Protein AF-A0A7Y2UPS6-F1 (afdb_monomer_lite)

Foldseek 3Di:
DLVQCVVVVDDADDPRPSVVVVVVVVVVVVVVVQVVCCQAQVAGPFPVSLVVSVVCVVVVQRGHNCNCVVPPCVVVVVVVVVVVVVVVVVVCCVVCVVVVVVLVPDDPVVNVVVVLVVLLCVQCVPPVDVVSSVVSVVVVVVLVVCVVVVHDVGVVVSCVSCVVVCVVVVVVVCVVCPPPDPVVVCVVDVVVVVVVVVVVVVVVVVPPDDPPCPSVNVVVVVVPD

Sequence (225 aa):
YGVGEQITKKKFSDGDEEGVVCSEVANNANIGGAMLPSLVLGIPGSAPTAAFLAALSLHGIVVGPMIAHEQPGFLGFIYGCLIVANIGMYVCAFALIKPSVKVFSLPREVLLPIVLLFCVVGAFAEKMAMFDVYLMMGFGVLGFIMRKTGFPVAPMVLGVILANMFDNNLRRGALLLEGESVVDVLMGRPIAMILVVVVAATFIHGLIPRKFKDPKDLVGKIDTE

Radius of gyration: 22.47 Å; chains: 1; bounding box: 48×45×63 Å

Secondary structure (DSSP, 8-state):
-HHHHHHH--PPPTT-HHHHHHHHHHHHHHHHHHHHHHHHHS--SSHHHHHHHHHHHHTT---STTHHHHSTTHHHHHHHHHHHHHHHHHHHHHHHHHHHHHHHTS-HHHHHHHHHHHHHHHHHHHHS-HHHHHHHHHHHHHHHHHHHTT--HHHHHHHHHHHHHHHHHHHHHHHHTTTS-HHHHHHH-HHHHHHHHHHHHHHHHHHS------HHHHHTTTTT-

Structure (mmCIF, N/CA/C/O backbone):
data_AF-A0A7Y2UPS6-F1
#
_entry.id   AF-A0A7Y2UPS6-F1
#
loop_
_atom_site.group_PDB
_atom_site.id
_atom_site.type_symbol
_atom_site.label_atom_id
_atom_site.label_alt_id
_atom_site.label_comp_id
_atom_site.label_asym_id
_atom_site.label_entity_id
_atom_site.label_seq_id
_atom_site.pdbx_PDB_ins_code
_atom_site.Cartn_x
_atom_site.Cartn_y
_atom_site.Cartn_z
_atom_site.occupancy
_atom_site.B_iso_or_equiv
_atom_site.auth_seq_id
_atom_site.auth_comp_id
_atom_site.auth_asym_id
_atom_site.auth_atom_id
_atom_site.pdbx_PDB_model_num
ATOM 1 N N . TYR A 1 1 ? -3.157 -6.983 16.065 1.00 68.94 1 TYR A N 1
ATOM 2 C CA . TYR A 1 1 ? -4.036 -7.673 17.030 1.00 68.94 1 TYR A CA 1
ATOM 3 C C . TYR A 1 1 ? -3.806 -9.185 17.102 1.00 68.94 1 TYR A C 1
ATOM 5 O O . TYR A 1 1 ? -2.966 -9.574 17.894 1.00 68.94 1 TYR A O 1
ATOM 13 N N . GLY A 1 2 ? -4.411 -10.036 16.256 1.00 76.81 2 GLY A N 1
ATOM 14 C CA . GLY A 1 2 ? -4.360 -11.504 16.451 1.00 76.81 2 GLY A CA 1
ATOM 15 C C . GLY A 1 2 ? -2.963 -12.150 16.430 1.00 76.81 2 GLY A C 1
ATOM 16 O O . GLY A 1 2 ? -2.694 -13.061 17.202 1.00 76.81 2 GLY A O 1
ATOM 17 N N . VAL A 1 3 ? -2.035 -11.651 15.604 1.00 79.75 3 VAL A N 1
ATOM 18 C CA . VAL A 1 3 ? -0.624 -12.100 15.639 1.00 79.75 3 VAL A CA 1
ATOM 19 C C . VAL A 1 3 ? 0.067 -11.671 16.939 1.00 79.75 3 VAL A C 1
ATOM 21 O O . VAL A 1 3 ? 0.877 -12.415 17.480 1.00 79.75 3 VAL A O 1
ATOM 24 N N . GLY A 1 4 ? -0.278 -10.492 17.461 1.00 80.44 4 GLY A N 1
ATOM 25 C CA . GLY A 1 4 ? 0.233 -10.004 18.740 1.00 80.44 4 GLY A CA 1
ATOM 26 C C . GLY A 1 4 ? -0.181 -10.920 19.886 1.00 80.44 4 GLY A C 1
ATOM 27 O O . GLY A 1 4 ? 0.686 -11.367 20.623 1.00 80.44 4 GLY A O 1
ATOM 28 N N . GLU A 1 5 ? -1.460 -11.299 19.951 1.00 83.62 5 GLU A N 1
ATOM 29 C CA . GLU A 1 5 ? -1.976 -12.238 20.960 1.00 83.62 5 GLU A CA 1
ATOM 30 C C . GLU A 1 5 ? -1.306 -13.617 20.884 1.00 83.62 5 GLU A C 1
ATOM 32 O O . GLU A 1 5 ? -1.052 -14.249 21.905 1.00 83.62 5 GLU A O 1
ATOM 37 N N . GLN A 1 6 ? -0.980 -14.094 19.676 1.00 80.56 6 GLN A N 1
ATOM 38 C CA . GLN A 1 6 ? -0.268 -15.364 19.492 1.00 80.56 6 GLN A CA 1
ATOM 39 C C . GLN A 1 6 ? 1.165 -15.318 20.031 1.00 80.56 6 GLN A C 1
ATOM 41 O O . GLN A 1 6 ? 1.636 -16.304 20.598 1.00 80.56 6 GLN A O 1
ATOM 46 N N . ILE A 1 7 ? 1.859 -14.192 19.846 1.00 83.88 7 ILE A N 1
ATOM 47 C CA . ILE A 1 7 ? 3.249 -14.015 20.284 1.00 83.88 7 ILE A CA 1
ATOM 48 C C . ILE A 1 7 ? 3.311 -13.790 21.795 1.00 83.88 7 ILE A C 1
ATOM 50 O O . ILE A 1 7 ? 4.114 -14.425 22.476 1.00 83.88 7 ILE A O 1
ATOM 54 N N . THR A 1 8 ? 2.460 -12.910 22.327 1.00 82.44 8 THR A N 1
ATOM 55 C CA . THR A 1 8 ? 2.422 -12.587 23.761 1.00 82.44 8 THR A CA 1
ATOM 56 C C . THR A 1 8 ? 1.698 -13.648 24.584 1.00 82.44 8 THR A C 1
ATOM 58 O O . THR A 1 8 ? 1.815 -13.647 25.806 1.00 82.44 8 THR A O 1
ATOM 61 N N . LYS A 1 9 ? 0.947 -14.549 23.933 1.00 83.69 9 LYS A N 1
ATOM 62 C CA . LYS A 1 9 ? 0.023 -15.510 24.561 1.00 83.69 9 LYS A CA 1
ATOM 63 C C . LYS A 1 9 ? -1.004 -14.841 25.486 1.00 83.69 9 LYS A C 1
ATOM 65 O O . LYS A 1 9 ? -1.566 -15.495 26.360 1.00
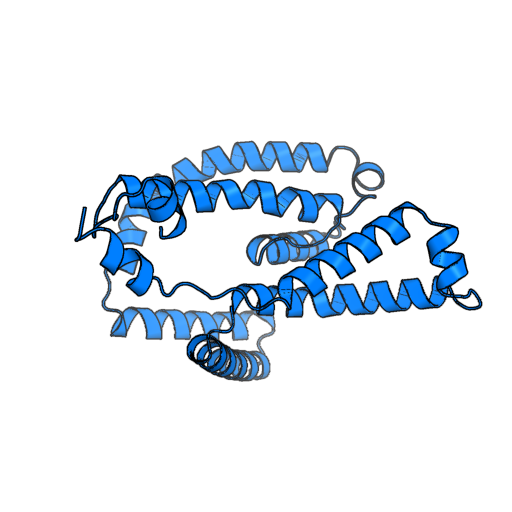 83.69 9 LYS A O 1
ATOM 70 N N . LYS A 1 10 ? -1.264 -13.546 25.290 1.00 80.81 10 LYS A N 1
ATOM 71 C CA . LYS A 1 10 ? -2.227 -12.744 26.047 1.00 80.81 10 LYS A CA 1
ATOM 72 C C . LYS A 1 10 ? -3.383 -12.378 25.123 1.00 80.81 10 LYS A C 1
ATOM 74 O O . LYS A 1 10 ? -3.147 -11.934 24.004 1.00 80.81 10 LYS A O 1
ATOM 79 N N . LYS A 1 11 ? -4.624 -12.549 25.590 1.00 80.38 11 LYS A N 1
ATOM 80 C CA . LYS A 1 11 ? -5.796 -11.994 24.900 1.00 80.38 11 LYS A CA 1
ATOM 81 C C . LYS A 1 11 ? -5.847 -10.500 25.175 1.00 80.38 11 LYS A C 1
ATOM 83 O O . LYS A 1 11 ? -5.846 -10.090 26.336 1.00 80.38 11 LYS A O 1
ATOM 88 N N . PHE A 1 12 ? -5.892 -9.708 24.121 1.00 83.88 12 PHE A N 1
ATOM 89 C CA . PHE A 1 12 ? -6.113 -8.283 24.243 1.00 83.88 12 PHE A CA 1
ATOM 90 C C . PHE A 1 12 ? -7.629 -8.056 24.358 1.00 83.88 12 PHE A C 1
ATOM 92 O O . PHE A 1 12 ? -8.425 -8.634 23.615 1.00 83.88 12 PHE A O 1
ATOM 99 N N . SER A 1 13 ? -8.037 -7.265 25.347 1.00 76.69 13 SER A N 1
ATOM 100 C CA . SER A 1 13 ? -9.442 -6.903 25.565 1.00 76.69 13 SER A CA 1
ATOM 101 C C . SER A 1 13 ? -9.787 -5.594 24.852 1.00 76.69 13 SER A C 1
ATOM 103 O O . SER A 1 13 ? -8.910 -4.871 24.369 1.00 76.69 13 SER A O 1
ATOM 105 N N . ASP A 1 14 ? -11.078 -5.267 24.822 1.00 73.50 14 ASP A N 1
ATOM 106 C CA . ASP A 1 14 ? -11.549 -3.956 24.391 1.00 73.50 14 ASP A CA 1
ATOM 107 C C . ASP A 1 14 ? -10.914 -2.863 25.271 1.00 73.50 14 ASP A C 1
ATOM 109 O O . ASP A 1 14 ? -11.048 -2.886 26.496 1.00 73.50 14 ASP A O 1
ATOM 113 N N . GLY A 1 15 ? -10.146 -1.968 24.646 1.00 75.50 15 GLY A N 1
ATOM 114 C CA . GLY A 1 15 ? -9.370 -0.926 25.327 1.00 75.50 15 GLY A CA 1
ATOM 115 C C . GLY A 1 15 ? -7.994 -1.328 25.885 1.00 75.50 15 GLY A C 1
ATOM 116 O O . GLY A 1 15 ? -7.395 -0.510 26.576 1.00 75.50 15 GLY A O 1
ATOM 117 N N . ASP A 1 16 ? -7.463 -2.530 25.606 1.00 86.38 16 ASP A N 1
ATOM 118 C CA . ASP A 1 16 ? -6.106 -2.907 26.053 1.00 86.38 16 ASP A CA 1
ATOM 119 C C . ASP A 1 16 ? -5.030 -2.066 25.342 1.00 86.38 16 ASP A C 1
ATOM 121 O O . ASP A 1 16 ? -4.859 -2.147 24.118 1.00 86.38 16 ASP A O 1
ATOM 125 N N . GLU A 1 17 ? -4.284 -1.277 26.120 1.00 86.88 17 GLU A N 1
ATOM 126 C CA . GLU A 1 17 ? -3.208 -0.408 25.635 1.00 86.88 17 GLU A CA 1
ATOM 127 C C . GLU A 1 17 ? -2.148 -1.195 24.857 1.00 86.88 17 GLU A C 1
ATOM 129 O O . GLU A 1 17 ? -1.689 -0.742 23.807 1.00 86.88 17 GLU A O 1
ATOM 134 N N . GLU A 1 18 ? -1.806 -2.410 25.300 1.00 86.06 18 GLU A N 1
ATOM 135 C CA . GLU A 1 18 ? -0.827 -3.252 24.603 1.00 86.06 18 GLU A CA 1
ATOM 136 C C . GLU A 1 18 ? -1.324 -3.665 23.213 1.00 86.06 18 GLU A C 1
ATOM 138 O O . GLU A 1 18 ? -0.544 -3.718 22.259 1.00 86.06 18 GLU A O 1
ATOM 143 N N . GLY A 1 19 ? -2.629 -3.911 23.070 1.00 87.19 19 GLY A N 1
ATOM 144 C CA . GLY A 1 19 ? -3.253 -4.245 21.792 1.00 87.19 19 GLY A CA 1
ATOM 145 C C . GLY A 1 19 ? -3.244 -3.069 20.811 1.00 87.19 19 GLY A C 1
ATOM 146 O O . GLY A 1 19 ? -3.016 -3.268 19.606 1.00 87.19 19 GLY A O 1
ATOM 147 N N . VAL A 1 20 ? -3.440 -1.850 21.325 1.00 87.81 20 VAL A N 1
ATOM 148 C CA . VAL A 1 20 ? -3.341 -0.599 20.556 1.00 87.81 20 VAL A CA 1
ATOM 149 C C . VAL A 1 20 ? -1.900 -0.373 20.112 1.00 87.81 20 VAL A C 1
ATOM 151 O O . VAL A 1 20 ? -1.650 -0.264 18.912 1.00 87.81 20 VAL A O 1
ATOM 154 N N . VAL A 1 21 ? -0.941 -0.407 21.042 1.00 89.06 21 VAL A N 1
ATOM 155 C CA . VAL A 1 21 ? 0.489 -0.230 20.741 1.00 89.06 21 VAL A CA 1
ATOM 156 C C . VAL A 1 21 ? 0.963 -1.274 19.733 1.00 89.06 21 VAL A C 1
ATOM 158 O O . VAL A 1 21 ? 1.596 -0.924 18.741 1.00 89.06 21 VAL A O 1
ATOM 161 N N . CYS A 1 22 ? 0.604 -2.547 19.915 1.00 89.88 22 CYS A N 1
ATOM 162 C CA . CYS A 1 22 ? 0.954 -3.615 18.978 1.00 89.88 22 CYS A CA 1
ATOM 163 C C . CYS A 1 22 ? 0.451 -3.325 17.555 1.00 89.88 22 CYS A C 1
ATOM 165 O O . CYS A 1 22 ? 1.185 -3.513 16.582 1.00 89.88 22 CYS A O 1
ATOM 167 N N . SER A 1 23 ? -0.795 -2.870 17.420 1.00 87.56 23 SER A N 1
ATOM 168 C CA . SER A 1 23 ? -1.413 -2.639 16.112 1.00 87.56 23 SER A CA 1
ATOM 169 C C . SER A 1 23 ? -0.873 -1.373 15.434 1.00 87.56 23 SER A C 1
ATOM 171 O O . SER A 1 23 ? -0.589 -1.410 14.237 1.00 87.56 23 SER A O 1
ATOM 173 N N . GLU A 1 24 ? -0.643 -0.301 16.194 1.00 87.94 24 GLU A N 1
ATOM 174 C CA . GLU A 1 24 ? -0.046 0.946 15.698 1.00 87.94 24 GLU A CA 1
ATOM 175 C C . GLU A 1 24 ? 1.416 0.758 15.277 1.00 87.94 24 GLU A C 1
ATOM 177 O O . GLU A 1 24 ? 1.822 1.188 14.194 1.00 87.94 24 GLU A O 1
ATOM 182 N N . VAL A 1 25 ? 2.210 0.042 16.080 1.00 90.06 25 VAL A N 1
ATOM 183 C CA . VAL A 1 25 ? 3.605 -0.273 15.740 1.00 90.06 25 VAL A CA 1
ATOM 184 C C . VAL A 1 25 ? 3.670 -1.144 14.486 1.00 90.06 25 VAL A C 1
ATOM 186 O O . VAL A 1 25 ? 4.478 -0.870 13.601 1.00 90.06 25 VAL A O 1
ATOM 189 N N . ALA A 1 26 ? 2.800 -2.151 14.360 1.00 88.44 26 ALA A N 1
ATOM 190 C CA . ALA A 1 26 ? 2.746 -2.995 13.167 1.00 88.44 26 ALA A CA 1
ATOM 191 C C . ALA A 1 26 ? 2.390 -2.193 11.903 1.00 88.44 26 ALA A C 1
ATOM 193 O O . ALA A 1 26 ? 3.015 -2.381 10.857 1.00 88.44 26 ALA A O 1
ATOM 194 N N . ASN A 1 27 ? 1.421 -1.276 11.999 1.00 87.94 27 ASN A N 1
ATOM 195 C CA . ASN A 1 27 ? 1.039 -0.412 10.884 1.00 87.94 27 ASN A CA 1
ATOM 196 C C . ASN A 1 27 ? 2.186 0.528 10.469 1.00 87.94 27 ASN A C 1
ATOM 198 O O . ASN A 1 27 ? 2.495 0.632 9.282 1.00 87.94 27 ASN A O 1
ATOM 202 N N . ASN A 1 28 ? 2.877 1.144 11.433 1.00 88.25 28 ASN A N 1
ATOM 203 C CA . ASN A 1 28 ? 4.007 2.034 11.150 1.00 88.25 28 ASN A CA 1
ATOM 204 C C . ASN A 1 28 ? 5.231 1.289 10.594 1.00 88.25 28 ASN A C 1
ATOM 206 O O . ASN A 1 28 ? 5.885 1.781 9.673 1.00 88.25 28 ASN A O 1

#### EXERCISE PROMPT
In the material above, transcribe exactly the lines beginning at the one with "ATOM 126 C CA" and ending at the one with "ATOM 134 N N", both included.

#### RESULT OF THIS EXERCISE
ATOM 126 C CA . GLU A 1 17 ? -3.208 -0.408 25.635 1.00 86.88 17 GLU A CA 1
ATOM 127 C C . GLU A 1 17 ? -2.148 -1.195 24.857 1.00 86.88 17 GLU A C 1
ATOM 129 O O . GLU A 1 17 ? -1.689 -0.742 23.807 1.00 86.88 17 GLU A O 1
ATOM 134 N N . GLU A 1 18 ? -1.806 -2.410 25.300 1.00 86.06 18 GLU A N 1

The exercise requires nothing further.